● **Data to examine**
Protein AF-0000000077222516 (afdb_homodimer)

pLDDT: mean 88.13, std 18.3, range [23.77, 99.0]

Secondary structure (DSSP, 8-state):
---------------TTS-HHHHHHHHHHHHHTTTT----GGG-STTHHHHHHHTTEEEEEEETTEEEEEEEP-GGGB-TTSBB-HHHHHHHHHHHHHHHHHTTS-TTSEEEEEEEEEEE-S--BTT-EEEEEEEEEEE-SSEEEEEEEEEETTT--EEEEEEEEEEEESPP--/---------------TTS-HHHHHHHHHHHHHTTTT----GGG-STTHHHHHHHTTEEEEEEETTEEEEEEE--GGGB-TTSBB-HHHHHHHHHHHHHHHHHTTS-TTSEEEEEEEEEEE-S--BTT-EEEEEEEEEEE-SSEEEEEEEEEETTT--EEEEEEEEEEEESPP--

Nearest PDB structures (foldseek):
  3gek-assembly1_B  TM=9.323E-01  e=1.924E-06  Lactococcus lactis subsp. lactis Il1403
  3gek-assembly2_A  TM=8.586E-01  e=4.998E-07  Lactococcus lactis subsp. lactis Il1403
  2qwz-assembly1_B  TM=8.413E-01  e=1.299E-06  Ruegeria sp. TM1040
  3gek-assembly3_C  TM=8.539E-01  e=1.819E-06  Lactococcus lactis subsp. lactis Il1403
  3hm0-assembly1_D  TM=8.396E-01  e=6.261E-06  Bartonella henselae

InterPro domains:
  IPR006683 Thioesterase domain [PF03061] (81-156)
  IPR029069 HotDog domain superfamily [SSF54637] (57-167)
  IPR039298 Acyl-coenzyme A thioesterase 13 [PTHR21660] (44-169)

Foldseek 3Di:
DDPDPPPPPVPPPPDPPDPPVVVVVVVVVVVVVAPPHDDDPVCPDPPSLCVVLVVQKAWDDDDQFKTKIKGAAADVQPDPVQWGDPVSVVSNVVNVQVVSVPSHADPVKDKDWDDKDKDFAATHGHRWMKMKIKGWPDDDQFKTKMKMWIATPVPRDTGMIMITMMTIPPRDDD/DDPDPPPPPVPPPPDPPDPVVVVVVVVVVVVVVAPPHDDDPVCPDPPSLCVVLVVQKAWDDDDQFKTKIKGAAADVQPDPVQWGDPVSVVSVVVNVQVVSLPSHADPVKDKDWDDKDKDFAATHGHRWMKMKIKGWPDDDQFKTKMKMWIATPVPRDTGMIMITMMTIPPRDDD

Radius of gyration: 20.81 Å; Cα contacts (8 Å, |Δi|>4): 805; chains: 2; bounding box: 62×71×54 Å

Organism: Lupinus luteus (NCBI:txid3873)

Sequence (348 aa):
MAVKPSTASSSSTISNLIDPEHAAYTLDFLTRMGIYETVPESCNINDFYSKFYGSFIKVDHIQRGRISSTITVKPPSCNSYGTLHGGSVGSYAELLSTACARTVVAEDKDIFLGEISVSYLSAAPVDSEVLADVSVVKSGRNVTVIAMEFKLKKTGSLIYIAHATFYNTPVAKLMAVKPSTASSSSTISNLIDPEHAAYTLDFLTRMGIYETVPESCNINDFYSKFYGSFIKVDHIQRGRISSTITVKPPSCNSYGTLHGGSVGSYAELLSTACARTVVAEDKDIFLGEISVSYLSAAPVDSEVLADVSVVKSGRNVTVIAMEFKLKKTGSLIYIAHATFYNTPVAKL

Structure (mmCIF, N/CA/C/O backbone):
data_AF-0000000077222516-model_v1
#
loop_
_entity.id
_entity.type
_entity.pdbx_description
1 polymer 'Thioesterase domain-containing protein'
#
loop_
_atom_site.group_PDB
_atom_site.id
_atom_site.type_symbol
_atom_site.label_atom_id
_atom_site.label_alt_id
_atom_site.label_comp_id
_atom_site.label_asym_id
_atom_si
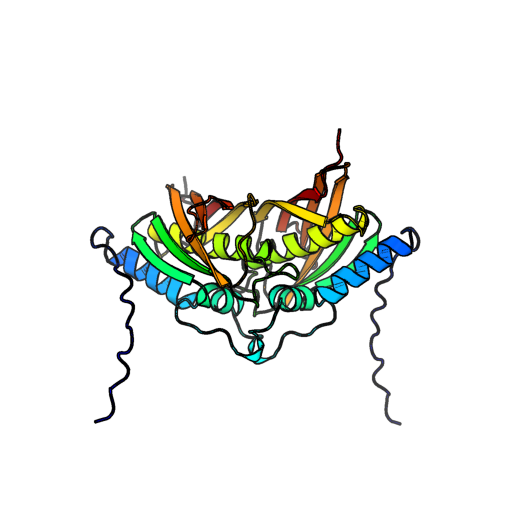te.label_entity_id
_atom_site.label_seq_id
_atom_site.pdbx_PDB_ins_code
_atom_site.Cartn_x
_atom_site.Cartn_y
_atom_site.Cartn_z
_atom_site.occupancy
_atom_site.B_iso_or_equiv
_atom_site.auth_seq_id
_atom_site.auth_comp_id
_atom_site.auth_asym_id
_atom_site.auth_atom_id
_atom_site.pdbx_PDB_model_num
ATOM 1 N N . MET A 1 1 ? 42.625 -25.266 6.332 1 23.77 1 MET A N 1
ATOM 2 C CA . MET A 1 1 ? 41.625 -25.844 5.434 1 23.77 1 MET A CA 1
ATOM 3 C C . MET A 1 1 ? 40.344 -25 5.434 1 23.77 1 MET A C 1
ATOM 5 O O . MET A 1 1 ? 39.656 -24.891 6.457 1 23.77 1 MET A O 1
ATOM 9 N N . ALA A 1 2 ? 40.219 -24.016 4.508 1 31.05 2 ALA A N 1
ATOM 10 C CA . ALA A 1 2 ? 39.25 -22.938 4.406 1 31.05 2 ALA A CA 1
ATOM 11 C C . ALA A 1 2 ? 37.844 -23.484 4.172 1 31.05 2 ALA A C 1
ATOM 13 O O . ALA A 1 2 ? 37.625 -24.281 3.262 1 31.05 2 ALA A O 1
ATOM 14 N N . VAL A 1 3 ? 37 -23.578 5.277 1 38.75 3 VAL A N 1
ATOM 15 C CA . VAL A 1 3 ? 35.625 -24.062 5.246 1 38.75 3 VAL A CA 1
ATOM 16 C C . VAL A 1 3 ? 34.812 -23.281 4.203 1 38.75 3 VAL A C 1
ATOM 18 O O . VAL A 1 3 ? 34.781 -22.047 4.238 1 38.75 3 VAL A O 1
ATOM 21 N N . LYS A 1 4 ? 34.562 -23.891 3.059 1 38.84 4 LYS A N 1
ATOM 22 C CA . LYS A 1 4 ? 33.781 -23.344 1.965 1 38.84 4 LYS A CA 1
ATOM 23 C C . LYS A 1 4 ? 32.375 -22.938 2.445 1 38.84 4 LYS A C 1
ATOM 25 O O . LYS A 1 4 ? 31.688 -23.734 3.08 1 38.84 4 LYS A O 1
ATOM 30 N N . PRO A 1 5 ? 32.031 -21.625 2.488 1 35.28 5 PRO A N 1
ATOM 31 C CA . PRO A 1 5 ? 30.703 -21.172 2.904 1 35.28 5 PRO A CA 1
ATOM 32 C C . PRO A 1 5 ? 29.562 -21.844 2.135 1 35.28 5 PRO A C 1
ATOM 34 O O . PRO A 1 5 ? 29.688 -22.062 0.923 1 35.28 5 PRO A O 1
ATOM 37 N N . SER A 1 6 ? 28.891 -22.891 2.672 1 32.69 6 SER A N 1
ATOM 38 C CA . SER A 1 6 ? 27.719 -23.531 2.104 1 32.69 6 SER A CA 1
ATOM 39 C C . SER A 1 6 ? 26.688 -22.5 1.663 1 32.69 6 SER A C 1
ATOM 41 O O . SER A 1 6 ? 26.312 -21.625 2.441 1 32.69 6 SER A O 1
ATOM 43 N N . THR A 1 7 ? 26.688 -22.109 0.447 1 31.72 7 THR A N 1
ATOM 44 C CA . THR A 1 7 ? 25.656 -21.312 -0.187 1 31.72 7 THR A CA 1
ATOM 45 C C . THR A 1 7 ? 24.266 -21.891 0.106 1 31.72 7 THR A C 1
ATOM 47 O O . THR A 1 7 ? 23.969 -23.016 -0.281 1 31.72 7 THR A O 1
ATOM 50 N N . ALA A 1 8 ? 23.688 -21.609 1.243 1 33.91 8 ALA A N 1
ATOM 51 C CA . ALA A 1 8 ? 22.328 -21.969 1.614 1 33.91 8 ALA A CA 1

* * *

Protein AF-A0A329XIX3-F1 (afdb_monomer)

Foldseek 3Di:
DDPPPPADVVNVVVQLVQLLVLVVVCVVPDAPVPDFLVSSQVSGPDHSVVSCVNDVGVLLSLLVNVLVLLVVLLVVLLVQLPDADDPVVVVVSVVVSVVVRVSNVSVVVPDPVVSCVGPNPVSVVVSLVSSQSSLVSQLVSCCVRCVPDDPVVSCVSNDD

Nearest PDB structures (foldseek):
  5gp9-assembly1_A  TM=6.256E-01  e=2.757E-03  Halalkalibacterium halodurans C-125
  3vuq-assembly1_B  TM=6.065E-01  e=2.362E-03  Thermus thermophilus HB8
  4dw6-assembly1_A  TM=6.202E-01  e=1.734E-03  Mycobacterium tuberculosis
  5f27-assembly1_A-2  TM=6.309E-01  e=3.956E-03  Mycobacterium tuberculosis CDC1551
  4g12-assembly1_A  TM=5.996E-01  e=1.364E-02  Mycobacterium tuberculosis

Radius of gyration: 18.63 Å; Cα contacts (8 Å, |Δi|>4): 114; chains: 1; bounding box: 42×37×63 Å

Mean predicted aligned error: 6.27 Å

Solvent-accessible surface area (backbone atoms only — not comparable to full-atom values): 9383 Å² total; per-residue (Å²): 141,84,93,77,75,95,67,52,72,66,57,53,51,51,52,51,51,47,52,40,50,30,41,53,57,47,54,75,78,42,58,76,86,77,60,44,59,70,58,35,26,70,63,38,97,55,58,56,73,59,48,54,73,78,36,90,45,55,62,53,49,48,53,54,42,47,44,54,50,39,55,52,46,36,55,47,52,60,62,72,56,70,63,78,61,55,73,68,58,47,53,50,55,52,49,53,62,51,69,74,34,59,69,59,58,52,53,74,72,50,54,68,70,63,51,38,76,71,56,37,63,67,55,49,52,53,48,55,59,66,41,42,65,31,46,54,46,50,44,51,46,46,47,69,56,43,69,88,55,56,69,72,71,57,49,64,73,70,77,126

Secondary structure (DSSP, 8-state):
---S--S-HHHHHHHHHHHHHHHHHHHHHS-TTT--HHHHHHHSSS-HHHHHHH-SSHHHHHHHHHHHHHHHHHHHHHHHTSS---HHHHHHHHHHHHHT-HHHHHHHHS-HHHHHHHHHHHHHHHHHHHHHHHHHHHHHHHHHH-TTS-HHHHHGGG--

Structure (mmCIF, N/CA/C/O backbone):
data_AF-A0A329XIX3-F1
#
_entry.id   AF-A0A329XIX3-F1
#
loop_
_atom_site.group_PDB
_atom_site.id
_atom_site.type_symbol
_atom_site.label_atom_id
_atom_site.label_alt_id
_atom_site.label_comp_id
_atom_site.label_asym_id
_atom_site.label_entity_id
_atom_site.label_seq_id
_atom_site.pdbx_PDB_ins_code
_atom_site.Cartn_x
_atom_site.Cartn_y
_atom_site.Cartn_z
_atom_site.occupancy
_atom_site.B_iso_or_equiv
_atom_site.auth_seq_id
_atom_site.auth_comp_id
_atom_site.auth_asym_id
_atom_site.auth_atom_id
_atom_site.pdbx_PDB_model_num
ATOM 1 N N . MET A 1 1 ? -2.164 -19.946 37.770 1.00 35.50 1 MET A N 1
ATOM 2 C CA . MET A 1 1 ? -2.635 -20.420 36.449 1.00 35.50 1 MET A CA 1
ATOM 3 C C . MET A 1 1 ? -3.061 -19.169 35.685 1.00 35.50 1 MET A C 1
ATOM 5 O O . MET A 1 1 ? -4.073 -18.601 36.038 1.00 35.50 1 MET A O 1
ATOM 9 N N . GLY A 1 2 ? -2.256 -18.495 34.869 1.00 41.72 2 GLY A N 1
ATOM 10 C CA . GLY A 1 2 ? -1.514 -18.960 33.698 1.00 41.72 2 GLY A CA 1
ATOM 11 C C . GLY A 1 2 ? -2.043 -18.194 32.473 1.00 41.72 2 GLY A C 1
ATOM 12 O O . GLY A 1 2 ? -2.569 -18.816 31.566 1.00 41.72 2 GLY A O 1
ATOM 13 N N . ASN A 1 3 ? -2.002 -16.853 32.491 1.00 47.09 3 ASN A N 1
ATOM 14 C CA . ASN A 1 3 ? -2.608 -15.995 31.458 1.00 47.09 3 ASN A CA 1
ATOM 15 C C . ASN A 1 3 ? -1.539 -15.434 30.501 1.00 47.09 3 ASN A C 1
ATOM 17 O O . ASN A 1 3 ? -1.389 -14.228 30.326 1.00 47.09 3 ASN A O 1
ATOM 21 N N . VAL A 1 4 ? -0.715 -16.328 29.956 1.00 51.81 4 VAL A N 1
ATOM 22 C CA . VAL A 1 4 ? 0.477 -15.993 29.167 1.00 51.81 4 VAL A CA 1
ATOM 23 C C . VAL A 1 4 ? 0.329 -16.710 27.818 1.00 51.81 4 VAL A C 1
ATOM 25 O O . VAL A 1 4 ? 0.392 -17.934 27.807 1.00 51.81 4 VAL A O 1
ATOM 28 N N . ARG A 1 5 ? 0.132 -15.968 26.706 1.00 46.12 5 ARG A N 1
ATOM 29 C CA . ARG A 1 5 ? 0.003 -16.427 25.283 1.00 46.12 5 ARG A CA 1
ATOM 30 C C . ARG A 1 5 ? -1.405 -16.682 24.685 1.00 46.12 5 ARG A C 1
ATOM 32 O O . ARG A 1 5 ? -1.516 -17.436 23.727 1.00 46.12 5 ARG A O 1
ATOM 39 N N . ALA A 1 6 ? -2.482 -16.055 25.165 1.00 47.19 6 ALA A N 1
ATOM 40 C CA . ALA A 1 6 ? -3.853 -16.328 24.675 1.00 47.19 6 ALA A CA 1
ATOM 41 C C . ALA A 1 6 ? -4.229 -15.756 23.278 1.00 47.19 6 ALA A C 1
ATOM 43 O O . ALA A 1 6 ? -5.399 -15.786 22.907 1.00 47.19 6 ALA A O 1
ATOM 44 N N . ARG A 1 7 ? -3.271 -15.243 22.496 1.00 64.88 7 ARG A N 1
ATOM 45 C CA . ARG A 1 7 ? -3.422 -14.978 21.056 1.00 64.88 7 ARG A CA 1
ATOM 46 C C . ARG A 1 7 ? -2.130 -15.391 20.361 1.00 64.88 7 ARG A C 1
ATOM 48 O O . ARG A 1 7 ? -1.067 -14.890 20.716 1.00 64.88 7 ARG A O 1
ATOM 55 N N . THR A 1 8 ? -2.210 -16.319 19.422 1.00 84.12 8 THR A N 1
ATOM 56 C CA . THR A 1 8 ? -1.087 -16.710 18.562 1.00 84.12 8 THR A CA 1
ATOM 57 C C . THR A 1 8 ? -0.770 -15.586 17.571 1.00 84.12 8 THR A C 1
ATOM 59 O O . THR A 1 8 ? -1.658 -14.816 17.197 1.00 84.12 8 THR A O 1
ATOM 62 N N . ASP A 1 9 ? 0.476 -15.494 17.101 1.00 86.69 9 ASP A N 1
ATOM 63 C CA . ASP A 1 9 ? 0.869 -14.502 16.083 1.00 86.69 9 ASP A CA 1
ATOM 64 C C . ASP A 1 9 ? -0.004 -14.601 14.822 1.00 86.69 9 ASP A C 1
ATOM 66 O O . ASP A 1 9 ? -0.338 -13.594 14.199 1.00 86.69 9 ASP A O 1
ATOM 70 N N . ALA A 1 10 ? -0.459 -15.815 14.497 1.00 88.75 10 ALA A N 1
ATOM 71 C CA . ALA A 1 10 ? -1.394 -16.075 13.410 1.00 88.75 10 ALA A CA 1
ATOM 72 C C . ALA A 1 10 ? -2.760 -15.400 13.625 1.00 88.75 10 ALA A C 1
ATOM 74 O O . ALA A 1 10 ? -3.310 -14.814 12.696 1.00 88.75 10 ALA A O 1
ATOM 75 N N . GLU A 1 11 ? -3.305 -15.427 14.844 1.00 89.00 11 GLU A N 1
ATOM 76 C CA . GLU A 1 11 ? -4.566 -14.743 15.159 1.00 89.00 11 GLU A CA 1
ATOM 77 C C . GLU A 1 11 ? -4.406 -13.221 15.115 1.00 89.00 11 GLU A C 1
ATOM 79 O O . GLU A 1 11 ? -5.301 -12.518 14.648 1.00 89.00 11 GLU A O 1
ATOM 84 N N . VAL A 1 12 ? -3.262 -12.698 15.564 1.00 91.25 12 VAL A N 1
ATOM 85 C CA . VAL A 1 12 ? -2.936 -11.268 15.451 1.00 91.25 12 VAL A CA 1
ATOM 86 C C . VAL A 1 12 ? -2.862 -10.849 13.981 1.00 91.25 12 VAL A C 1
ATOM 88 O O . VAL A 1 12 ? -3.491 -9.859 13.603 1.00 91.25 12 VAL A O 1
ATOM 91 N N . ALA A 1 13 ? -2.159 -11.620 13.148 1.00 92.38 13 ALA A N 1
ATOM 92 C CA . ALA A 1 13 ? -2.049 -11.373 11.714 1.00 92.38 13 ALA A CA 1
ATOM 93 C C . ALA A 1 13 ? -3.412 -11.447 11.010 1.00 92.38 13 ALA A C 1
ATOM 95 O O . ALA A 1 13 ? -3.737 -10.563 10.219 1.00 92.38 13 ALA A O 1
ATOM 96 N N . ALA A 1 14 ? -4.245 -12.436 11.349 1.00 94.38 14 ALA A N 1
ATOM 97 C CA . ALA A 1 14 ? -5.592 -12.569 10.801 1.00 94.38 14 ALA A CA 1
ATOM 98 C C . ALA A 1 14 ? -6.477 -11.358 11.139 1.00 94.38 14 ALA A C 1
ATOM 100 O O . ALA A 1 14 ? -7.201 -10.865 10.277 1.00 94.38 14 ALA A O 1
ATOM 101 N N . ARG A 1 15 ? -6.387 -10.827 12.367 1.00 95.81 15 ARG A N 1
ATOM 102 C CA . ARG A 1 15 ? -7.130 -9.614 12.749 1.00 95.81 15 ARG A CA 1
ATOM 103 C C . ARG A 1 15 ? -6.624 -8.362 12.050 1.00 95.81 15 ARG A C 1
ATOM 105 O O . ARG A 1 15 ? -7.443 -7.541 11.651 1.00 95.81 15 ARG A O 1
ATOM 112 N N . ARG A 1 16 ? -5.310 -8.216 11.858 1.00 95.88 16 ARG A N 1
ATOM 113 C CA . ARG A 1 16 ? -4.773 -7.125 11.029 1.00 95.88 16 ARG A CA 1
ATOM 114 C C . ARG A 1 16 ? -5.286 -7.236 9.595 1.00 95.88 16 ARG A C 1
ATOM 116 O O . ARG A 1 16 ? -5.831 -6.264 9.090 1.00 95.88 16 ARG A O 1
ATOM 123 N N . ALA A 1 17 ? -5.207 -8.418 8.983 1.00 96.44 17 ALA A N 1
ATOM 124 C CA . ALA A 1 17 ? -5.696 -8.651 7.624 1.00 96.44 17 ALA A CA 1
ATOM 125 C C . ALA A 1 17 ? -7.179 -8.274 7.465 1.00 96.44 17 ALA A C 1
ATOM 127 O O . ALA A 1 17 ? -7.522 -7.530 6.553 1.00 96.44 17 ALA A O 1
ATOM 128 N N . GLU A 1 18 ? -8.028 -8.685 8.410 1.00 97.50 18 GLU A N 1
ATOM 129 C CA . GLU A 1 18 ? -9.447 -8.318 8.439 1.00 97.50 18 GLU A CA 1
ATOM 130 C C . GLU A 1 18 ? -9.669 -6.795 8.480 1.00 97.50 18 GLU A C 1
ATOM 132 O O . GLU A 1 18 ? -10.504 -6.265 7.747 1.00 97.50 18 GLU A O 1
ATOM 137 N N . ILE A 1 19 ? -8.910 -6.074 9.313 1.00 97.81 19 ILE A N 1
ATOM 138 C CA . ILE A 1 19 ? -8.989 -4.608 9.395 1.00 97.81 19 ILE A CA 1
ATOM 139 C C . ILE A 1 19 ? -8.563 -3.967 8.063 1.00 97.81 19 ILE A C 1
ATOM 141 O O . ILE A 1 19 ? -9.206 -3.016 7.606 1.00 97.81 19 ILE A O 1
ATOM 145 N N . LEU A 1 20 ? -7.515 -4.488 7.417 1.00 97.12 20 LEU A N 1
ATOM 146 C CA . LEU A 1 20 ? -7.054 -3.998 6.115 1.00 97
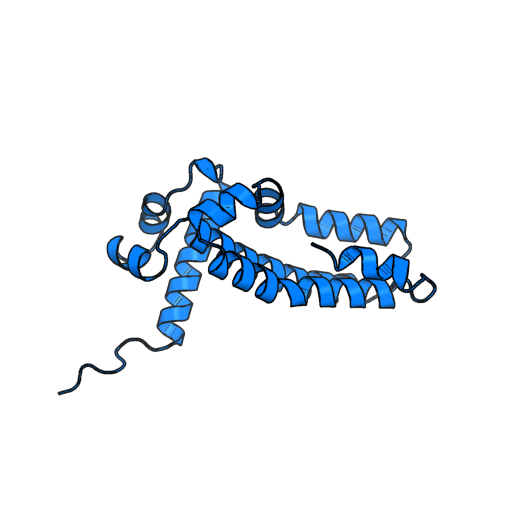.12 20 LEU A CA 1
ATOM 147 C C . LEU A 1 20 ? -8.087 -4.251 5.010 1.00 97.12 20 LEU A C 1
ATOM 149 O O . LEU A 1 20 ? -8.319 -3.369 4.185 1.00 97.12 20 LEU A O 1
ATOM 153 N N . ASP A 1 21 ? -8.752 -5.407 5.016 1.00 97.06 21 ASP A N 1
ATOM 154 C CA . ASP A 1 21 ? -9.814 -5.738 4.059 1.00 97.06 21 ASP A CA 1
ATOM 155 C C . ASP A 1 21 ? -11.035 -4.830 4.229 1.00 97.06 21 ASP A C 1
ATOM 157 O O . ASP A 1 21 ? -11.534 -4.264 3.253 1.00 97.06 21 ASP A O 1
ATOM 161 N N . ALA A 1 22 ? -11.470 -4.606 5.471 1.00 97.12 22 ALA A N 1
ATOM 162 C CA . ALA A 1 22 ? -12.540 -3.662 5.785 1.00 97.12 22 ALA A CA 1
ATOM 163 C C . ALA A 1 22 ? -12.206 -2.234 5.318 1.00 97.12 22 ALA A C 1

● **What you need to do**
The word to find is "bounding". Copy every line of the data that holds it.

● **Output below**
Radius of gyration: 20.81 Å; Cα contacts (8 Å, |Δi|>4): 805; chains: 2; bounding box: 62×71×54 Å
Radius of gyration: 18.63 Å; Cα contacts (8 Å, |Δi|>4): 114; chains: 1; bounding box: 42×37×63 Å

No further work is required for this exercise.